Azim: The paper came out last week, so we're excited to see how it gets adopted. We've definitely already been talking to colleagues who are in our universe who want to use these kinds of approaches to train models for tracking their own behavioral setups. These could be for different types of animals, but still within the animal behavior sphere.

But we can envision ways where this is useful for anybody who wants to train neural networks to identify visual features in a scene without having humans manually label everything. We were thinking about some of the applications where this might be relevant, you can think about robotics, you can think about things like virtual surgery environments where surgeons are training on artificial virtual models. You can imagine this could be useful for an industry where it makes a lot of sense to be able to have models trained on huge amounts of training data — whether they're animals or stop signs.

So, we see a lot of potential applications and the idea of having the fluorescent stroke alternate between visible and invisible can be applied to a lot of different optics. One thing that was very useful but may not be apparent in the paper is that these neural networks get trained on particular scales.

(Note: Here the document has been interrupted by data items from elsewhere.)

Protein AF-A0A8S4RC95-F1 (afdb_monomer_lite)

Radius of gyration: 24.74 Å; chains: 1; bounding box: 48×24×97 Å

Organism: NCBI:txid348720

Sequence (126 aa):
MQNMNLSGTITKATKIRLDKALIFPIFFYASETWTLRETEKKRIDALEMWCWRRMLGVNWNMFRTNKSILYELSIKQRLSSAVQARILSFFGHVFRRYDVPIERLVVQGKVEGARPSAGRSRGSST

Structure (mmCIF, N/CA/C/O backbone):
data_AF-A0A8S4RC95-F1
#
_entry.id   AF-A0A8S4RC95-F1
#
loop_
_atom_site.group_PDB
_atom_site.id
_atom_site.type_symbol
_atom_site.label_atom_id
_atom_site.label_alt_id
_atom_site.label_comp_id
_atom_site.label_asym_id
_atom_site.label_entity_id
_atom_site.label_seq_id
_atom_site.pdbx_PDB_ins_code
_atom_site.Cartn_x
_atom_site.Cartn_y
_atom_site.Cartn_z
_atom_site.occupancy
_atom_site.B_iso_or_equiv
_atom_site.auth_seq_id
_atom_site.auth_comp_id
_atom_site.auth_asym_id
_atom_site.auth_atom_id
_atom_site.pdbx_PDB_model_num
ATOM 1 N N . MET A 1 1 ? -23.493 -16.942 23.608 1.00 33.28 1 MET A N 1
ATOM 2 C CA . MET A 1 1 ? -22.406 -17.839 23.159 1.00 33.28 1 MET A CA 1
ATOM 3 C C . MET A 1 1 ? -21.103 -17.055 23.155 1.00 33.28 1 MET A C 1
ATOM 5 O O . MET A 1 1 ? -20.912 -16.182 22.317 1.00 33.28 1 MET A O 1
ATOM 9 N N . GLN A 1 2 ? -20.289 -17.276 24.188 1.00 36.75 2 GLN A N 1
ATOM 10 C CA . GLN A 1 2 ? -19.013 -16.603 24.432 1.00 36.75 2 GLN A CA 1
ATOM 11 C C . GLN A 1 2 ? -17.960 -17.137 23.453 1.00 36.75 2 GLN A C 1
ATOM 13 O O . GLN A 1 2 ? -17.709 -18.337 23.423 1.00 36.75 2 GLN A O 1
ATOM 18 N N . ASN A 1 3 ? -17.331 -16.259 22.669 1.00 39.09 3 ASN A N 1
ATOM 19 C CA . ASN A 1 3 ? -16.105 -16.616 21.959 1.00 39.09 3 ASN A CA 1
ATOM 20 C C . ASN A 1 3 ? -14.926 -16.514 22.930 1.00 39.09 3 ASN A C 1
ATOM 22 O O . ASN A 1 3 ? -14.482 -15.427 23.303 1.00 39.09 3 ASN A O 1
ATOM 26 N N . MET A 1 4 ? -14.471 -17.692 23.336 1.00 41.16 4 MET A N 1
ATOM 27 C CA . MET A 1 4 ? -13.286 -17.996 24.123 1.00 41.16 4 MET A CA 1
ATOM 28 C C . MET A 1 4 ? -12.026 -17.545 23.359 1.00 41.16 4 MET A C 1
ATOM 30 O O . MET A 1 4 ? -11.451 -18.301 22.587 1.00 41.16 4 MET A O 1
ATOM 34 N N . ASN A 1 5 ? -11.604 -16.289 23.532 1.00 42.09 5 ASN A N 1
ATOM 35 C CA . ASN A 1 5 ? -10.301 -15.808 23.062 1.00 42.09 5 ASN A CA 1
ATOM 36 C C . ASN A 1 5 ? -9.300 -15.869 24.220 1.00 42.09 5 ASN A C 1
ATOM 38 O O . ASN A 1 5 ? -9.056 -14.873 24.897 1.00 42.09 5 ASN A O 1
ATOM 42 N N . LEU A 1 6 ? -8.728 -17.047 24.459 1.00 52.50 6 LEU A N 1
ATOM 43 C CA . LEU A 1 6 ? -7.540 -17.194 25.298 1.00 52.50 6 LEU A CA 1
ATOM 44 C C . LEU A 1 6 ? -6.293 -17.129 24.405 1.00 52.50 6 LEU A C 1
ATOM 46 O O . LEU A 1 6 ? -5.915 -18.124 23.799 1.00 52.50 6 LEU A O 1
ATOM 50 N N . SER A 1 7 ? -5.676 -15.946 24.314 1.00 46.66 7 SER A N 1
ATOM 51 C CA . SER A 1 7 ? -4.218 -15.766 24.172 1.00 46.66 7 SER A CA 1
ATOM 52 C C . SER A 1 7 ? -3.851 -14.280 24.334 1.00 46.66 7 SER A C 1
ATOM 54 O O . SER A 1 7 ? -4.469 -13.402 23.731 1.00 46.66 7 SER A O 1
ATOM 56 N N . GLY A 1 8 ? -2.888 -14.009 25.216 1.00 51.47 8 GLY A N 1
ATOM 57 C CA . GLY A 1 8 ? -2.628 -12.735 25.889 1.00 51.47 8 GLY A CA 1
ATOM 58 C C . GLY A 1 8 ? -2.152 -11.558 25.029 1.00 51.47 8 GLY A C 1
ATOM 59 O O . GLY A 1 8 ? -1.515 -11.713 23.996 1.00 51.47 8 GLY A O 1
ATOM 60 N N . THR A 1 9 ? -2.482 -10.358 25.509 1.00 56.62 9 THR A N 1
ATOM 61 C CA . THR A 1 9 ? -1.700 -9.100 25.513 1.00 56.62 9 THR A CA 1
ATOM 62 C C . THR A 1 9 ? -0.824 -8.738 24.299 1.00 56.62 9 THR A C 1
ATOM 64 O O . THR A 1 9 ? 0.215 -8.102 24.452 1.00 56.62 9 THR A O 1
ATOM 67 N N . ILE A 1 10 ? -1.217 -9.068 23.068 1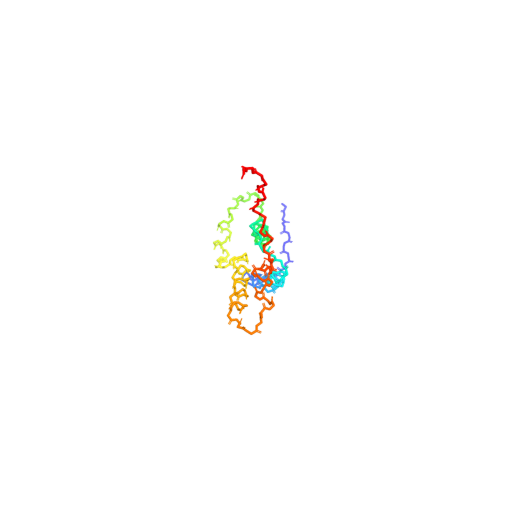.00 65.12 10 ILE A N 1
ATOM 68 C CA . ILE A 1 10 ? -0.553 -8.530 21.870 1.00 65.12 10 ILE A CA 1
ATOM 69 C C . ILE A 1 10 ? -1.299 -7.274 21.417 1.00 65.12 10 ILE A C 1
ATOM 71 O O . ILE A 1 10 ? -2.417 -7.345 20.896 1.00 65.12 10 ILE A O 1
ATOM 75 N N . THR A 1 11 ? -0.661 -6.115 21.593 1.00 79.50 11 THR A N 1
ATOM 76 C CA . THR A 1 11 ? -1.172 -4.806 21.168 1.00 79.50 11 THR A CA 1
ATOM 77 C C . THR A 1 11 ? -1.543 -4.820 19.682 1.00 79.50 11 THR A C 1
ATOM 79 O O . THR A 1 11 ? -0.809 -5.379 18.862 1.00 79.50 11 THR A O 1
ATOM 82 N N . LYS A 1 12 ? -2.648 -4.154 19.303 1.00 76.19 12 LYS A N 1
ATOM 83 C CA . LYS A 1 12 ? -3.087 -3.999 17.896 1.00 76.19 12 LYS A CA 1
ATOM 84 C C . LYS A 1 12 ? -1.923 -3.583 16.976 1.00 76.19 12 LYS A C 1
ATOM 86 O O . LYS A 1 12 ? -1.756 -4.129 15.892 1.00 76.19 12 LYS A O 1
ATOM 91 N N . ALA A 1 13 ? -1.059 -2.689 17.461 1.00 79.12 13 ALA A N 1
ATOM 92 C CA . ALA A 1 13 ? 0.147 -2.242 16.767 1.00 79.12 13 ALA A CA 1
ATOM 93 C C . ALA A 1 13 ? 1.130 -3.380 16.430 1.00 79.12 13 ALA A C 1
ATOM 95 O O . ALA A 1 13 ? 1.675 -3.411 15.329 1.00 79.12 13 ALA A O 1
ATOM 96 N N . THR A 1 14 ? 1.346 -4.333 17.340 1.00 83.06 14 THR A N 1
ATOM 97 C CA . THR A 1 14 ? 2.241 -5.478 17.115 1.00 83.06 14 THR A CA 1
ATOM 98 C C . THR A 1 14 ? 1.682 -6.406 16.042 1.00 83.06 14 THR A C 1
ATOM 100 O O . THR A 1 14 ? 2.429 -6.841 15.172 1.00 83.06 14 THR A O 1
ATOM 103 N N . LYS A 1 15 ? 0.364 -6.635 16.028 1.00 80.94 15 LYS A N 1
ATOM 104 C CA . LYS A 1 15 ? -0.289 -7.425 14.972 1.00 80.94 15 LYS A CA 1
ATOM 105 C C . LYS A 1 15 ? -0.162 -6.758 13.598 1.00 80.94 15 LYS A C 1
ATOM 107 O O . LYS A 1 15 ? 0.218 -7.417 12.641 1.00 80.94 15 LYS A O 1
ATOM 112 N N . ILE A 1 16 ? -0.361 -5.438 13.516 1.00 82.56 16 ILE A N 1
ATOM 113 C CA . ILE A 1 16 ? -0.144 -4.675 12.272 1.00 82.56 16 ILE A CA 1
ATOM 114 C C . ILE A 1 16 ? 1.314 -4.788 11.803 1.00 82.56 16 ILE A C 1
ATOM 116 O O . ILE A 1 16 ? 1.574 -4.905 10.606 1.00 82.56 16 ILE A O 1
ATOM 120 N N . ARG A 1 17 ? 2.283 -4.740 12.727 1.00 84.12 17 ARG A N 1
ATOM 121 C CA . ARG A 1 17 ? 3.706 -4.907 12.391 1.00 84.12 17 ARG A CA 1
ATOM 122 C C . ARG A 1 17 ? 4.006 -6.305 11.854 1.00 84.12 17 ARG A C 1
ATOM 124 O O . ARG A 1 17 ? 4.749 -6.403 10.885 1.00 84.12 17 ARG A O 1
ATOM 131 N N . LEU A 1 18 ? 3.428 -7.346 12.452 1.00 85.69 18 LEU A N 1
ATOM 132 C CA . LEU A 1 18 ? 3.579 -8.725 11.985 1.00 85.69 18 LEU A CA 1
ATOM 133 C C . LEU A 1 18 ? 2.980 -8.912 10.593 1.00 85.69 18 LEU A C 1
ATOM 135 O O . LEU A 1 18 ? 3.668 -9.415 9.710 1.00 85.69 18 LEU A O 1
ATOM 139 N N . ASP A 1 19 ? 1.762 -8.424 10.365 1.00 82.81 19 ASP A N 1
ATOM 140 C CA . ASP A 1 19 ? 1.129 -8.498 9.047 1.00 82.81 19 ASP A CA 1
ATOM 141 C C . ASP A 1 19 ? 1.981 -7.784 7.996 1.00 82.81 19 ASP A C 1
ATOM 143 O O . ASP A 1 19 ? 2.246 -8.338 6.935 1.00 82.81 19 ASP A O 1
ATOM 147 N N . LYS A 1 20 ? 2.516 -6.597 8.304 1.00 84.38 20 LYS A N 1
ATOM 148 C CA . LYS A 1 20 ? 3.450 -5.915 7.398 1.00 84.38 20 LYS A CA 1
ATOM 149 C C . LYS A 1 20 ? 4.722 -6.725 7.149 1.00 84.38 20 LYS A C 1
ATOM 151 O O . LYS A 1 20 ? 5.150 -6.816 6.007 1.00 84.38 20 LYS A O 1
ATOM 156 N N . ALA A 1 21 ? 5.317 -7.315 8.181 1.00 86.75 21 ALA A N 1
ATOM 157 C CA . ALA A 1 21 ? 6.561 -8.073 8.057 1.00 86.75 21 ALA A CA 1
ATOM 158 C C . ALA A 1 21 ? 6.395 -9.396 7.293 1.00 86.75 21 ALA A C 1
ATOM 160 O O . ALA A 1 21 ? 7.334 -9.828 6.637 1.00 86.75 21 ALA A O 1
ATOM 161 N N . LEU A 1 22 ? 5.221 -10.025 7.360 1.00 87.62 22 LEU A N 1
ATOM 162 C CA . LEU A 1 22 ? 4.954 -11.309 6.708 1.00 87.62 22 LEU A CA 1
ATOM 163 C C . LEU A 1 22 ? 4.361 -11.128 5.312 1.00 87.62 22 LEU A C 1
ATOM 165 O O . LEU A 1 22 ? 4.787 -11.776 4.362 1.00 87.62 22 LEU A O 1
ATOM 169 N N . ILE A 1 23 ? 3.388 -10.229 5.177 1.00 86.06 23 ILE A N 1
ATOM 170 C CA . ILE A 1 23 ? 2.611 -10.073 3.950 1.00 86.06 23 ILE A CA 1
ATOM 171 C C . ILE A 1 23 ? 3.374 -9.212 2.935 1.00 86.06 23 ILE A C 1
ATOM 173 O O . ILE A 1 23 ? 3.434 -9.565 1.758 1.00 86.06 23 ILE A O 1
ATOM 177 N N . PHE A 1 24 ? 3.998 -8.104 3.357 1.00 84.12 24 PHE A N 1
ATOM 178 C CA . PHE A 1 24 ? 4.599 -7.160 2.403 1.00 84.12 24 PHE A CA 1
ATOM 179 C C . PHE A 1 24 ? 5.748 -7.779 1.590 1.00 84.12 24 PHE A C 1
ATOM 181 O O . PHE A 1 24 ? 5.757 -7.567 0.378 1.00 84.12 24 PHE A O 1
ATOM 188 N N . PRO A 1 25 ? 6.681 -8.564 2.169 1.00 87.25 25 PRO A N 1
ATOM 189 C CA . PRO A 1 25 ? 7.749 -9.187 1.386 1.00 87.25 25 PRO A CA 1
ATOM 190 C C . PRO A 1 25 ? 7.233 -10.152 0.318 1.00 87.25 25 PRO A C 1
ATOM 192 O O . PRO A 1 25 ? 7.754 -10.148 -0.793 1.00 87.25 25 PRO A O 1
ATOM 195 N N . ILE A 1 26 ? 6.179 -10.921 0.617 1.00 88.38 26 ILE A N 1
ATOM 196 C CA . ILE A 1 26 ? 5.565 -11.859 -0.337 1.00 88.38 26 ILE A CA 1
ATOM 197 C C . ILE A 1 26 ? 5.023 -11.092 -1.545 1.00 88.38 26 ILE A C 1
ATOM 199 O O . ILE A 1 26 ? 5.290 -11.454 -2.690 1.00 88.38 26 ILE A O 1
ATOM 203 N N . PHE A 1 27 ? 4.301 -9.997 -1.299 1.00 84.94 27 PHE A N 1
ATOM 204 C CA . PHE A 1 27 ? 3.765 -9.167 -2.375 1.00 84.94 27 PHE A CA 1
ATOM 205 C C . PHE A 1 27 ? 4.846 -8.413 -3.147 1.00 84.94 27 PHE A C 1
ATOM 207 O O . PHE A 1 27 ? 4.715 -8.260 -4.359 1.00 84.94 27 PHE A O 1
ATOM 214 N N . PHE A 1 28 ? 5.914 -7.963 -2.484 1.00 83.38 28 PHE A N 1
ATOM 215 C CA . PHE A 1 28 ? 7.038 -7.336 -3.177 1.00 83.38 28 PHE A CA 1
ATOM 216 C C . PHE A 1 28 ? 7.759 -8.324 -4.087 1.00 83.38 28 PHE A C 1
ATOM 218 O O . PHE A 1 28 ? 7.996 -7.991 -5.244 1.00 83.38 28 PHE A O 1
ATOM 225 N N . TYR A 1 29 ? 8.011 -9.545 -3.620 1.00 84.62 29 TYR A N 1
ATOM 226 C CA . TYR A 1 29 ? 8.596 -10.590 -4.455 1.00 84.62 29 TYR A CA 1
ATOM 227 C C . TYR A 1 29 ? 7.690 -10.945 -5.644 1.00 84.62 29 TYR A C 1
ATOM 229 O O . TYR A 1 29 ? 8.128 -10.965 -6.792 1.00 84.62 29 TYR A O 1
ATOM 237 N N . ALA A 1 30 ? 6.389 -11.130 -5.403 1.00 83.00 30 ALA A N 1
ATOM 238 C CA . ALA A 1 30 ? 5.431 -11.389 -6.478 1.00 83.00 30 ALA A CA 1
ATOM 239 C C . ALA A 1 30 ? 5.365 -10.232 -7.494 1.00 83.00 30 ALA A C 1
ATOM 241 O O . ALA A 1 30 ? 5.219 -10.465 -8.689 1.00 83.00 30 ALA A O 1
ATOM 242 N N . SER A 1 31 ? 5.521 -8.983 -7.045 1.00 78.75 31 SER A N 1
ATOM 243 C CA . SER A 1 31 ? 5.489 -7.808 -7.924 1.00 78.75 31 SER A CA 1
ATOM 244 C C . SER A 1 31 ? 6.669 -7.696 -8.890 1.00 78.75 31 SER A C 1
ATOM 246 O O . SER A 1 31 ? 6.564 -6.979 -9.881 1.00 78.75 31 SER A O 1
ATOM 248 N N . GLU A 1 32 ? 7.772 -8.404 -8.630 1.00 75.06 32 GLU A N 1
ATOM 249 C CA . GLU A 1 32 ? 8.910 -8.479 -9.555 1.00 75.06 32 GLU A CA 1
ATOM 250 C C . GLU A 1 32 ? 8.594 -9.372 -10.762 1.00 75.06 32 GLU A C 1
ATOM 252 O O . GLU A 1 32 ? 9.096 -9.138 -11.858 1.00 75.06 32 GLU A O 1
ATOM 257 N N . THR A 1 33 ? 7.724 -10.370 -10.582 1.00 75.56 33 THR A N 1
ATOM 258 C CA . THR A 1 33 ? 7.369 -11.342 -11.627 1.00 75.56 33 THR A CA 1
ATOM 259 C C . THR A 1 33 ? 6.005 -11.073 -12.264 1.00 75.56 33 THR A C 1
ATOM 261 O O . THR A 1 33 ? 5.768 -11.489 -13.399 1.00 75.56 33 THR A O 1
ATOM 264 N N . TRP A 1 34 ? 5.100 -10.368 -11.575 1.00 77.00 34 TRP A N 1
ATOM 265 C CA . TRP A 1 34 ? 3.729 -10.121 -12.031 1.00 77.00 34 TRP A CA 1
ATOM 266 C C . TRP A 1 34 ? 3.441 -8.645 -12.304 1.00 77.00 34 TRP A C 1
ATOM 268 O O . TRP A 1 34 ? 3.677 -7.765 -11.477 1.00 77.00 34 TRP A O 1
ATOM 278 N N . THR A 1 35 ? 2.806 -8.369 -13.444 1.00 71.19 35 THR A N 1
ATOM 279 C CA . THR A 1 35 ? 2.276 -7.037 -13.758 1.00 71.19 35 THR A CA 1
ATOM 280 C C . THR A 1 35 ? 0.985 -6.789 -12.974 1.00 71.19 35 THR A C 1
ATOM 282 O O . THR A 1 35 ? -0.013 -7.489 -13.163 1.00 71.19 35 THR A O 1
ATOM 285 N N . LEU A 1 36 ? 0.968 -5.771 -12.107 1.00 79.50 36 LEU A N 1
ATOM 286 C CA . LEU A 1 36 ? -0.223 -5.431 -11.324 1.00 79.50 36 LEU A CA 1
ATOM 287 C C . LEU A 1 36 ? -1.313 -4.823 -12.222 1.00 79.50 36 LEU A C 1
ATOM 289 O O . LEU A 1 36 ? -1.222 -3.667 -12.637 1.00 79.50 36 LEU A O 1
ATOM 293 N N . ARG A 1 37 ? -2.370 -5.590 -12.503 1.00 84.06 37 ARG A N 1
ATOM 294 C CA . ARG A 1 37 ? -3.599 -5.077 -13.133 1.00 84.06 37 ARG A CA 1
ATOM 295 C C . ARG A 1 37 ? -4.544 -4.498 -12.080 1.00 84.06 37 ARG A C 1
ATOM 297 O O . ARG A 1 37 ? -4.477 -4.848 -10.903 1.00 84.06 37 ARG A O 1
ATOM 304 N N . GLU A 1 38 ? -5.490 -3.668 -12.515 1.00 84.69 38 GLU A N 1
ATOM 305 C CA . GLU A 1 38 ? -6.512 -3.075 -11.636 1.00 84.69 38 GLU A CA 1
ATOM 306 C C . GLU A 1 38 ? -7.369 -4.143 -10.923 1.00 84.69 38 GLU A C 1
ATOM 308 O O . GLU A 1 38 ? -7.794 -3.962 -9.784 1.00 84.69 38 GLU A O 1
ATOM 313 N N . THR A 1 39 ? -7.588 -5.299 -11.560 1.00 86.69 39 THR A N 1
ATOM 314 C CA . THR A 1 39 ? -8.286 -6.446 -10.955 1.00 86.69 39 THR A CA 1
ATOM 315 C C . THR A 1 39 ? -7.511 -7.035 -9.783 1.00 86.69 39 THR A C 1
ATOM 317 O O . THR A 1 39 ? -8.089 -7.282 -8.725 1.00 86.69 39 THR A O 1
ATOM 320 N N . GLU A 1 40 ? -6.200 -7.213 -9.944 1.00 85.69 40 GLU A N 1
ATOM 321 C CA . GLU A 1 40 ? -5.330 -7.733 -8.890 1.00 85.69 40 GLU A CA 1
ATOM 322 C C . GLU A 1 40 ? -5.200 -6.724 -7.755 1.00 85.69 40 GLU A C 1
ATOM 324 O O . GLU A 1 40 ? -5.282 -7.100 -6.589 1.00 85.69 40 GLU A O 1
ATOM 329 N N . LYS A 1 41 ? -5.132 -5.427 -8.072 1.00 85.38 41 LYS A N 1
ATOM 330 C CA . LYS A 1 41 ? -5.165 -4.361 -7.066 1.00 85.38 41 LYS A CA 1
ATOM 331 C C . LYS A 1 41 ? -6.399 -4.465 -6.164 1.00 85.38 41 LYS A C 1
ATOM 333 O O . LYS A 1 41 ? -6.267 -4.467 -4.942 1.00 85.38 41 LYS A O 1
ATOM 338 N N . LYS A 1 42 ? -7.588 -4.638 -6.752 1.00 88.50 42 LYS A N 1
ATOM 339 C CA . LYS A 1 42 ? -8.840 -4.815 -5.994 1.00 88.50 42 LYS A CA 1
ATOM 340 C C . LYS A 1 42 ? -8.833 -6.079 -5.131 1.00 88.50 42 LYS A C 1
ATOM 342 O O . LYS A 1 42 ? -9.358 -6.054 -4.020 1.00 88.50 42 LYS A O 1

For example, with our applications in some videos, a mouse takes up half of the entire frame of the video, but in other videos a mouse might be much smaller, like a quarter of the size. The neural networks don't love that big change in scale. Dan developed a really clever, automated way — again, without the human having to intervene — to re-scale the images that you're testing, that you're labeling automatically. There are a lot of different optimization steps throughout the pipeline that we think could be used for anybody who cares about neural networks, such as automatically detecting landmarks in an image of interest.

Tech Briefs: Do you have any advice for engineers or researchers aiming to bring their ideas to fruition?

Azim: Stick with it. This project started with a very different approach. Something called adversarial networks. What we described in this paper arose from what we learned from that. But it would've been very easy to give up when that approach wasn't generalizing to the extent that we needed. So, being tenacious but also having a good team; Dan really led this entire effort. But there were enough people around in the lab and in neighboring labs to give him the video data he needed and the animals that were already trained to do behaviors that he needed so that he could build his expertise into infrastructure that already existed. So, have a good team and stick with it.

Butler: Building on the idea of sticking with it: I think when you're working on a technical problem and things aren't working and it's difficult, I think that's an indication that you're working on something important that other people haven't been able to solve yet. I think it's even more valuable to continue when the problem is difficult to solve.